ADHD in Women: The Signs That Get Missed for Years

ADHD in women is chronically underdiagnosed because it often looks like anxiety, perfectionism, or just being "scattered." Here are the signs that get overlooked.

For decades, ADHD was studied almost entirely in young boys — the hyperactive ones who couldn't sit still in class. The result is a diagnostic picture that misses how ADHD most often shows up in women and girls, which is why so many women don't get diagnosed until their thirties, forties, or later, frequently after a child of theirs is assessed and the symptoms suddenly look familiar.

In women, ADHD is more often inattentive than hyperactive — and inattentive ADHD is quiet. It doesn't disrupt the classroom. It looks like daydreaming, like being "scattered" or "ditzy," like a smart girl who isn't living up to her potential. Because it doesn't cause trouble for anyone else, it gets overlooked, and the girl learns to mask it, often at enormous internal cost.

That masking is a huge part of the story. Many women with ADHD become intense perfectionists and over-preparers, building elaborate systems to compensate for a brain they don't understand. From the outside they look organised and high-achieving. On the inside they're exhausted, anxious, and convinced they're one slipped mask away from everyone finding out how hard they're actually working to keep up.

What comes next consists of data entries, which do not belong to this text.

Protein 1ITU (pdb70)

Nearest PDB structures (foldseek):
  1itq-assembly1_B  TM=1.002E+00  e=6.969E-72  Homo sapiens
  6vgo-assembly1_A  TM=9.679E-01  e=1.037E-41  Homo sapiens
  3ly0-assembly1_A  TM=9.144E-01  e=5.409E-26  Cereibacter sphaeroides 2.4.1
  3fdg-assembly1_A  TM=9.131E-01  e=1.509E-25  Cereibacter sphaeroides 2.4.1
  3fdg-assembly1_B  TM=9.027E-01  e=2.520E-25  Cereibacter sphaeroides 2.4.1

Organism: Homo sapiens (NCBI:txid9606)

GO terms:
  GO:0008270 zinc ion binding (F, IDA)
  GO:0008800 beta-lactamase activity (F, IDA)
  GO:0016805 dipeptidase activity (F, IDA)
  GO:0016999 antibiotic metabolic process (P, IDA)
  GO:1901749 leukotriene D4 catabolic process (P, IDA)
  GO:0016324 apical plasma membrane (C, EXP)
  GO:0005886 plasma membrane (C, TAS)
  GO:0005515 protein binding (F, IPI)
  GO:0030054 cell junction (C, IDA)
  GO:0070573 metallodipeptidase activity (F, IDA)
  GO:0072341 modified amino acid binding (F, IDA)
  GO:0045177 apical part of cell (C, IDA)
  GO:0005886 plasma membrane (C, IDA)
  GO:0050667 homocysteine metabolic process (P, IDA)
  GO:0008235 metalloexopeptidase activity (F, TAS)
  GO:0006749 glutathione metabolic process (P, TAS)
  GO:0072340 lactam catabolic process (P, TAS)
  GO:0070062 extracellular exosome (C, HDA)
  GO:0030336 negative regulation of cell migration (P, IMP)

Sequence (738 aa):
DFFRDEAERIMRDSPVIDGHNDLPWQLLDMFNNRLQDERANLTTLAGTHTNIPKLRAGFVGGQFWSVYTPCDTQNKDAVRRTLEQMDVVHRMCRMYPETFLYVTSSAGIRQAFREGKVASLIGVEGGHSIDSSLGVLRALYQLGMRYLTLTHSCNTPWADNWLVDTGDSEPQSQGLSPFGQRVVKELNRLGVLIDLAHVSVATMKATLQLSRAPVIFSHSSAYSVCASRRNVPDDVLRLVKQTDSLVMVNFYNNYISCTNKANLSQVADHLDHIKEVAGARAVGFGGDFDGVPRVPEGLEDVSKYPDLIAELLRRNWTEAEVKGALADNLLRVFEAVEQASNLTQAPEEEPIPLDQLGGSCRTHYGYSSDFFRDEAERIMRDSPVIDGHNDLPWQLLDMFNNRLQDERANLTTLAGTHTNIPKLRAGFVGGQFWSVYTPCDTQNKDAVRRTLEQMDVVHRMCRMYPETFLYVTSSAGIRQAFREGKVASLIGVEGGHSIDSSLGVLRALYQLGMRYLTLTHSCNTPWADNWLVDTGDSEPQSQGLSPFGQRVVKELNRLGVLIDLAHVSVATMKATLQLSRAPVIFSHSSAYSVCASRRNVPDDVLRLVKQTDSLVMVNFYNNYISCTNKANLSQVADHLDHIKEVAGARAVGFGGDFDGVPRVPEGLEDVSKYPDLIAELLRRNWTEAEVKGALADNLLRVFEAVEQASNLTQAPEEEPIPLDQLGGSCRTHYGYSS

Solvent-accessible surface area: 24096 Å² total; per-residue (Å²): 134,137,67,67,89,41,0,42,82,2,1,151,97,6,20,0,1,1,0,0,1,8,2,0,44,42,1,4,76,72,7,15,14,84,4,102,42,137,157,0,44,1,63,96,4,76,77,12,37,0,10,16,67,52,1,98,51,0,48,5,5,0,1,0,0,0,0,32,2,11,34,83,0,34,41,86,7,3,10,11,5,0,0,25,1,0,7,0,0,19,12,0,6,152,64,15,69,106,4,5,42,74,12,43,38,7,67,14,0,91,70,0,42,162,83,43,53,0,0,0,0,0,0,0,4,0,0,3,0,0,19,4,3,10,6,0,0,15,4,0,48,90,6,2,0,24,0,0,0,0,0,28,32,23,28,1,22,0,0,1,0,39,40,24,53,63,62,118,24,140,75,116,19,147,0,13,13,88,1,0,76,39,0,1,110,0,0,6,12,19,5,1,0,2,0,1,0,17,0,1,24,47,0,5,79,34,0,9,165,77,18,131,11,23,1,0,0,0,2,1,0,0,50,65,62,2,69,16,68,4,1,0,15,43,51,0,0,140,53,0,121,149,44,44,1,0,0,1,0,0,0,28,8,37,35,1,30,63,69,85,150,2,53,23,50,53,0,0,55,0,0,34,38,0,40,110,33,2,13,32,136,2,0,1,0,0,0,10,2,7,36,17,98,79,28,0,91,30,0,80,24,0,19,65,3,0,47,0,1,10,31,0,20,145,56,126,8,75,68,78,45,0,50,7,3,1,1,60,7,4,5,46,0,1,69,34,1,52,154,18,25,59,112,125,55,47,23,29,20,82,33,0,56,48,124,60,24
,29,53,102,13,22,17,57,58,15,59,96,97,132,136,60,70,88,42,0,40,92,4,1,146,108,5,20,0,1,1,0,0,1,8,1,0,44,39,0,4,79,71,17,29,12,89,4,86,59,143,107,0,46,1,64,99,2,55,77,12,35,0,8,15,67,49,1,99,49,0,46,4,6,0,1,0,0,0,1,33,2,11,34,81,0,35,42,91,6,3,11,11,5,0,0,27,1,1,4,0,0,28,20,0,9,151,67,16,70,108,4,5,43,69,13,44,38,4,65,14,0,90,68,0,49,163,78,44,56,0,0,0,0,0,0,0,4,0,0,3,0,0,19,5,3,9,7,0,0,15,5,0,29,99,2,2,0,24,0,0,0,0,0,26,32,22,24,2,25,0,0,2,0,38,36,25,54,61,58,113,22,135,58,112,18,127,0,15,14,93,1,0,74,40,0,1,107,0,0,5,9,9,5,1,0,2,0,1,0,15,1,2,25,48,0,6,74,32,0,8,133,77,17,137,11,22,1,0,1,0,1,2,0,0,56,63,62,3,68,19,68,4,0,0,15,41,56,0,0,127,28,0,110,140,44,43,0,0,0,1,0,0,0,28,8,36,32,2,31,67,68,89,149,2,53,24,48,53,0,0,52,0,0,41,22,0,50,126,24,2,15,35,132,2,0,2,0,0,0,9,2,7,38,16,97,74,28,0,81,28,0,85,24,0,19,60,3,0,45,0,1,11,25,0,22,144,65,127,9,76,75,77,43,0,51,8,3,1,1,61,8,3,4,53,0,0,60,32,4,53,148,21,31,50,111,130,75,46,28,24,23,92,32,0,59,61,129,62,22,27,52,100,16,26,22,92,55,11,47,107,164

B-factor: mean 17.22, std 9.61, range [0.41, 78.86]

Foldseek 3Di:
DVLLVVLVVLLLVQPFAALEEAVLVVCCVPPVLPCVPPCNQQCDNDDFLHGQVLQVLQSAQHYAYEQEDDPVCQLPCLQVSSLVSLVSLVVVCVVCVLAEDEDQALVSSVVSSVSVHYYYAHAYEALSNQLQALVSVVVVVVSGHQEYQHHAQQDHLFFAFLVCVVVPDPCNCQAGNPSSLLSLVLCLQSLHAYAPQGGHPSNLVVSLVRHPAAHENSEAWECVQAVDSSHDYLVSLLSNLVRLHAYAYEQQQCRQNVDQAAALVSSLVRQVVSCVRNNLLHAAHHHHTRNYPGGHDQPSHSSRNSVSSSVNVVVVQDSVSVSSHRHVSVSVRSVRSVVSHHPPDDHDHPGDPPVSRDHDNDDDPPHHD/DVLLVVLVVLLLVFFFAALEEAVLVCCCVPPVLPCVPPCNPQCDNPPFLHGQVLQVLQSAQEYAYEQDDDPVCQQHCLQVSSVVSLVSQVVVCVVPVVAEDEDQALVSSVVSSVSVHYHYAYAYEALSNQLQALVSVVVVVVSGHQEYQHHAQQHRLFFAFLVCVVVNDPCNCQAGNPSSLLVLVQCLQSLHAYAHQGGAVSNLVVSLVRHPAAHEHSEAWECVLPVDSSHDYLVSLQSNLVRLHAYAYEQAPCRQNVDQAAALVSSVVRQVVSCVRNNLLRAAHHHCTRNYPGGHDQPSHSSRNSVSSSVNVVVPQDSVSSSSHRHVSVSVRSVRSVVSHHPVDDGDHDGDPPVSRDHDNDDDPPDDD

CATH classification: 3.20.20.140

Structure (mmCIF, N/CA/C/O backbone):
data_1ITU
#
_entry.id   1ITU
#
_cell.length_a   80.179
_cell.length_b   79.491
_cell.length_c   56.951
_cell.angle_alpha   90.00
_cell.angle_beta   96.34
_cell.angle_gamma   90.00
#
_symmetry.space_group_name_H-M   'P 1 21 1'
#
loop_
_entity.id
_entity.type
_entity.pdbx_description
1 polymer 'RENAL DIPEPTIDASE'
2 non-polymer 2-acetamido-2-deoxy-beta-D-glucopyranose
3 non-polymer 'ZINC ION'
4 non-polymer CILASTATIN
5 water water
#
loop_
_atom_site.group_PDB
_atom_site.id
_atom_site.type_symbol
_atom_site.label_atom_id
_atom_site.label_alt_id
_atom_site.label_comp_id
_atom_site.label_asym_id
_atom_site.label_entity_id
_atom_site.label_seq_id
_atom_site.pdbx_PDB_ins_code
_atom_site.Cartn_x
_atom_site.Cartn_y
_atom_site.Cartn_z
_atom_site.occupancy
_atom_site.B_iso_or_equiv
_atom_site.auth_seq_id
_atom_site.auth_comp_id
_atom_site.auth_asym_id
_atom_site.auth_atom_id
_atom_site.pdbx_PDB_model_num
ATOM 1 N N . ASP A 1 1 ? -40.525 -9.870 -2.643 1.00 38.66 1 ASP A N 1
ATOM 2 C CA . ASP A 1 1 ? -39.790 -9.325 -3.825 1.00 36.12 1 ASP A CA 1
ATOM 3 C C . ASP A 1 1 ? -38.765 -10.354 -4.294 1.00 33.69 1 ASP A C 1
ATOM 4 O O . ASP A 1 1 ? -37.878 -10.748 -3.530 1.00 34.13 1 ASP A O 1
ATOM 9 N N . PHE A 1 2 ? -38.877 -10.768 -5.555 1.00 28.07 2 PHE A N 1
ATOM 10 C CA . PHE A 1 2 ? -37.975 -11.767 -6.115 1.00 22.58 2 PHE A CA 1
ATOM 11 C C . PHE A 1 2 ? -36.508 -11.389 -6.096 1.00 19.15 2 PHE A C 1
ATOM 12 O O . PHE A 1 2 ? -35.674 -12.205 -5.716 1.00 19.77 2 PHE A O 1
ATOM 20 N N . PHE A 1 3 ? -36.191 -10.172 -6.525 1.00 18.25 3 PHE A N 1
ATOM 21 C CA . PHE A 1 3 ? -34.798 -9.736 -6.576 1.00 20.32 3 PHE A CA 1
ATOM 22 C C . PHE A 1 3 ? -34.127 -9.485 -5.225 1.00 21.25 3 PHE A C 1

This is why ADHD in women is so often misdiagnosed as anxiety or depression. Those conditions can absolutely coexist — but frequently the anxiety is downstream of years of undiagnosed ADHD: the chronic stress of missed deadlines, the shame of forgetting things, the toll of working twice as hard for the same result. Treating the anxiety without recognising the ADHD underneath only addresses half the picture.

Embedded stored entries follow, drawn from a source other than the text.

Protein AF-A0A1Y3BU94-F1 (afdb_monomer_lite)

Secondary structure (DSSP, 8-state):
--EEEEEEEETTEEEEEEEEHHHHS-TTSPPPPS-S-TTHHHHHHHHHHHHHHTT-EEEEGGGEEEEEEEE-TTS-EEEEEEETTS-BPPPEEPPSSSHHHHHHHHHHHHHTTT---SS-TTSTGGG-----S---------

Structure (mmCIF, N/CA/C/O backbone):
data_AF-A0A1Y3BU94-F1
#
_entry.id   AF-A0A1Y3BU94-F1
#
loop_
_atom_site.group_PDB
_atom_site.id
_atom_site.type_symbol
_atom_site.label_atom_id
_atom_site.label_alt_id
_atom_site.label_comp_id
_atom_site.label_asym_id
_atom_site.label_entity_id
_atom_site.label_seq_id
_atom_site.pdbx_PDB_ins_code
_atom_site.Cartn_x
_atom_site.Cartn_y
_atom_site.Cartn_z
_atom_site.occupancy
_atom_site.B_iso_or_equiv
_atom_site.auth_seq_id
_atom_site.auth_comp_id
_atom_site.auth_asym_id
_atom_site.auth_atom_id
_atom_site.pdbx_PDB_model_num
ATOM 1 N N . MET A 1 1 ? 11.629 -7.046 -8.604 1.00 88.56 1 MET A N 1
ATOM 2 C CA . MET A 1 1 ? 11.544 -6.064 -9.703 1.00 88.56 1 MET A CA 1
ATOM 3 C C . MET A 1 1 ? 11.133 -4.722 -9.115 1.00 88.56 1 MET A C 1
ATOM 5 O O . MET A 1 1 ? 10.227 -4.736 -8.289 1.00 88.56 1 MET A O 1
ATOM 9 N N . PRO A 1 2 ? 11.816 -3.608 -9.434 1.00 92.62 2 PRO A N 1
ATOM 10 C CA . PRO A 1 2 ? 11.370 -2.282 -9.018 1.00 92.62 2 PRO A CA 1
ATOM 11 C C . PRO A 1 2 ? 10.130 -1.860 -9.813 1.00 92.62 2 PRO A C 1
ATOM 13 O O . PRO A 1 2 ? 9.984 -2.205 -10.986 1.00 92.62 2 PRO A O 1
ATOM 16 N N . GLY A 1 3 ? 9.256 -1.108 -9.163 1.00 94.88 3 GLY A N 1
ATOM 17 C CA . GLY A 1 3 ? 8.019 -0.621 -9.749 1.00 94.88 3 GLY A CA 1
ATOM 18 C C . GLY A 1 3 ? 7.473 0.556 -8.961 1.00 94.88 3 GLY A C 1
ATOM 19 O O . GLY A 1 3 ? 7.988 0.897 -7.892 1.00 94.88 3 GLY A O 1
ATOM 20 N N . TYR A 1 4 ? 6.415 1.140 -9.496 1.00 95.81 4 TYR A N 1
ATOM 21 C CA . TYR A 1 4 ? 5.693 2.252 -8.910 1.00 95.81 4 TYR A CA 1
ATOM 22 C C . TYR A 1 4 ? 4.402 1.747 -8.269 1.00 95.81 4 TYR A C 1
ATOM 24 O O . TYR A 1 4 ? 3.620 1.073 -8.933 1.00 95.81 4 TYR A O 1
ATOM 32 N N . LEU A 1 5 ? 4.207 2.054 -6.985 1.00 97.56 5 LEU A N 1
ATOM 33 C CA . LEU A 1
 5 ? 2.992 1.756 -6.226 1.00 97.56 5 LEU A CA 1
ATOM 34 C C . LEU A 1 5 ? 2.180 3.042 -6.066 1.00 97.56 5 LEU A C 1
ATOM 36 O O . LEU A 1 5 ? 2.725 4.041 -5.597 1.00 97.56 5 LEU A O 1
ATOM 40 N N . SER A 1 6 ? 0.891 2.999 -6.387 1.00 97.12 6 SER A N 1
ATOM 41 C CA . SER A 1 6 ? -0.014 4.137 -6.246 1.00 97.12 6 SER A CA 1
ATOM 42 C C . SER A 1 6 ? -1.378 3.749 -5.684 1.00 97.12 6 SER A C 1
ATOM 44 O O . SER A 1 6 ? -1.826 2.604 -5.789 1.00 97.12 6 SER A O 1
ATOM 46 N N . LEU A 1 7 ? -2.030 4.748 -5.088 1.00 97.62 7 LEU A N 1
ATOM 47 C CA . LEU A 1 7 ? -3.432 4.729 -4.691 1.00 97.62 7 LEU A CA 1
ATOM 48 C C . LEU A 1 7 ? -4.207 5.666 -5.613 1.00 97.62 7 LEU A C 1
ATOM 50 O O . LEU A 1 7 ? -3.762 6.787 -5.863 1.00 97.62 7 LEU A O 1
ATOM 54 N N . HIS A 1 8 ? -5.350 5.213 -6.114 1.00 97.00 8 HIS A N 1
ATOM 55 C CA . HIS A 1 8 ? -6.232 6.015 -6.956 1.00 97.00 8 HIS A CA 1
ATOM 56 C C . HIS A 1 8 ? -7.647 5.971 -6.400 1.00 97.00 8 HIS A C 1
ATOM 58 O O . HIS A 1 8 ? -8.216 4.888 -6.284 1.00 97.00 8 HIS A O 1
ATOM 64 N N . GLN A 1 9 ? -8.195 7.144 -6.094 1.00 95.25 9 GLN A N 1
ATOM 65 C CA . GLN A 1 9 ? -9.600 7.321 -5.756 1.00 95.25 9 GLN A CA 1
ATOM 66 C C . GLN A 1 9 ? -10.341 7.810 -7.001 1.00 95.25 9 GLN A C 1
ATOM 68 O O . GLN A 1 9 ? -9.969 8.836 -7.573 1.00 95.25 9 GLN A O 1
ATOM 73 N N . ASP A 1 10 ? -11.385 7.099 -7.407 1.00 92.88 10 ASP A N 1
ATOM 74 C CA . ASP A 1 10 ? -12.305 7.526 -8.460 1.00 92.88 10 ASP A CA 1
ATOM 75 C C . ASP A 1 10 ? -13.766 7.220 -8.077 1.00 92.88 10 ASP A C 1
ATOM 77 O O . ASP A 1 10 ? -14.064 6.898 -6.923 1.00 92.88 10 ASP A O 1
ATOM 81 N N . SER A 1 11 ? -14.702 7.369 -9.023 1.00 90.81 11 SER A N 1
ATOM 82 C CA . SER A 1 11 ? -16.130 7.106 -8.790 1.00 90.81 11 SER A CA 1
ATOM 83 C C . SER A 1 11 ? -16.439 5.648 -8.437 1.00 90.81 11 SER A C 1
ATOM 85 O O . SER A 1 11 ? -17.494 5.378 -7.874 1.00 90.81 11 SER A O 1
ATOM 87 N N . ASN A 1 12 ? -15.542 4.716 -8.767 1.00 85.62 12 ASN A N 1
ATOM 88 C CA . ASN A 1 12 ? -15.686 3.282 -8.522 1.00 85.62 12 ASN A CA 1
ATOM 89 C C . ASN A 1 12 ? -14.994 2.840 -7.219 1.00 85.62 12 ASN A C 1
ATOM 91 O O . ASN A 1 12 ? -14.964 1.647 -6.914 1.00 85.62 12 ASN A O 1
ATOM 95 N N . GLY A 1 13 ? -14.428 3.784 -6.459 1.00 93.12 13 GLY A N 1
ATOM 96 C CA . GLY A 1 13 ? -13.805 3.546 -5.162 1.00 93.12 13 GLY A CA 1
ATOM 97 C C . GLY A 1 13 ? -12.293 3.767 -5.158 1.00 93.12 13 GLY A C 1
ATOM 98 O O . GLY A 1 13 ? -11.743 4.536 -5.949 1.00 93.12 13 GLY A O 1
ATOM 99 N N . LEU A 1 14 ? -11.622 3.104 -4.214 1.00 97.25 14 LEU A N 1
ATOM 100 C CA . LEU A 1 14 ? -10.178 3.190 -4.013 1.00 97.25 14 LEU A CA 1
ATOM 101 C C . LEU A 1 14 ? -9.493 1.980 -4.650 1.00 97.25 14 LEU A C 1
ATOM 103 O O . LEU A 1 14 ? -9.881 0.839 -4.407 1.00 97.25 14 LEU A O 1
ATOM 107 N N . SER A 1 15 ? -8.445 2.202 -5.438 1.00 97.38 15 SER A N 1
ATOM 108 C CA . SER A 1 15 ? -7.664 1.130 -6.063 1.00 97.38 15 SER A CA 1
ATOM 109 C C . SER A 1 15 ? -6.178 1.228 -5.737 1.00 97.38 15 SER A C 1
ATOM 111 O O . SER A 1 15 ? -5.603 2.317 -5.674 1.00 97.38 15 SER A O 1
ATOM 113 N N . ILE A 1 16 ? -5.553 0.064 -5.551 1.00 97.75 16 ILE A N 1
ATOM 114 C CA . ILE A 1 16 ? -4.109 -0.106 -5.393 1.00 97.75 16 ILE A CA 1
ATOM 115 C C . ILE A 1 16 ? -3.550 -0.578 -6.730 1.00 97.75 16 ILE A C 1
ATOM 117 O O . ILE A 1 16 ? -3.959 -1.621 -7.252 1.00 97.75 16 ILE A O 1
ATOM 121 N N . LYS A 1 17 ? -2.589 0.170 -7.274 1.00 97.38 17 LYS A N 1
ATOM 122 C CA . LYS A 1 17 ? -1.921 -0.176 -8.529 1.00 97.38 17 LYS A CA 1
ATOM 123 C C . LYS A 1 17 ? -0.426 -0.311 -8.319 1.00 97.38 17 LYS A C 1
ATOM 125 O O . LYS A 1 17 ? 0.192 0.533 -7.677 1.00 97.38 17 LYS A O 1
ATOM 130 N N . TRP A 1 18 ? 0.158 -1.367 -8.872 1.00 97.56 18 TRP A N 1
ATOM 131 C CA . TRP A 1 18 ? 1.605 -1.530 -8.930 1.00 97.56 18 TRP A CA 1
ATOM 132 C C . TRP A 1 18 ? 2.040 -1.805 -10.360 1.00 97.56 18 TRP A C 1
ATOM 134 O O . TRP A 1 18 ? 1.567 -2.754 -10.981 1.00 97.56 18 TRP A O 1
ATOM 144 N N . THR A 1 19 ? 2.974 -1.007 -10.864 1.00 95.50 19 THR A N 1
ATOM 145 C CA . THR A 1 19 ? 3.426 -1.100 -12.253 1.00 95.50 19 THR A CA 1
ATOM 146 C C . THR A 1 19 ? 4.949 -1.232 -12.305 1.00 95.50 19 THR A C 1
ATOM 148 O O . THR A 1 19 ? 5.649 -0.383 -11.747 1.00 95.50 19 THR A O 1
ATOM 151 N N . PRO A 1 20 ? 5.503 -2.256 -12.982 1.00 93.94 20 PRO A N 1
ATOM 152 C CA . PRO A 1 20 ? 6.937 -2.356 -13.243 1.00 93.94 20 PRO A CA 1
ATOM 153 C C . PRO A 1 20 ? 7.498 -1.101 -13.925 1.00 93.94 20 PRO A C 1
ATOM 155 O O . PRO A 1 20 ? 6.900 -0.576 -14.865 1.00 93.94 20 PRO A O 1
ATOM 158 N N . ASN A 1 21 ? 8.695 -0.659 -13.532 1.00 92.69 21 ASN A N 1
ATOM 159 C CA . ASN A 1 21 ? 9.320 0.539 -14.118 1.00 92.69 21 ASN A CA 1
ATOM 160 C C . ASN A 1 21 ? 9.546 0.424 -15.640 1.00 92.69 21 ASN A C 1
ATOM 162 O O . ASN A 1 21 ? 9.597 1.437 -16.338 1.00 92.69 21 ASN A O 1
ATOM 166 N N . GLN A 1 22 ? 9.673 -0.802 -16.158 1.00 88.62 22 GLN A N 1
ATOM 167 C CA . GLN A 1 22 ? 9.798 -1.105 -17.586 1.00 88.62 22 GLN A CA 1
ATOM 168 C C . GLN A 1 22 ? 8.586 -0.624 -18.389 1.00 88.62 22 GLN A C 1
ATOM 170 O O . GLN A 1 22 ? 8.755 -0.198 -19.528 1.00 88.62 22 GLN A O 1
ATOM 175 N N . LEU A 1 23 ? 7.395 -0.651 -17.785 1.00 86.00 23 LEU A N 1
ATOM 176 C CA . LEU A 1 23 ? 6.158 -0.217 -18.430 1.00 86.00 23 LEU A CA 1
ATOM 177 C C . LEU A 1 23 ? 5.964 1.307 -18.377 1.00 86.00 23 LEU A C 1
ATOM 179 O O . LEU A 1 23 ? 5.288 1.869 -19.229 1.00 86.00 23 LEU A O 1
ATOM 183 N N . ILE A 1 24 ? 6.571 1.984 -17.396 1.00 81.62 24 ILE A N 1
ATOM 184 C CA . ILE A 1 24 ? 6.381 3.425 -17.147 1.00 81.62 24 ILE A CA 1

Hormones add another layer that the old research ignored entirely. Estrogen affects dopamine, so ADHD symptoms often intensify premenstrually, postpartum, and during perimenopause. Many women describe their symptoms becoming suddenly unmanageable in their forties — not because anything is newly wrong, but because a hormonal shift removed the buffer they'd been unconsciously relying on for years.

If any of this feels like reading your own diary, you are not broken, dramatic, or making it up. You may simply have a brain that was never assessed on its own terms. A self-assessment can help you name the pattern, and a licensed professional can give you a real evaluation. Understanding it changes everything — not because you become a different person, but because you finally get to stop blaming yourself for being one.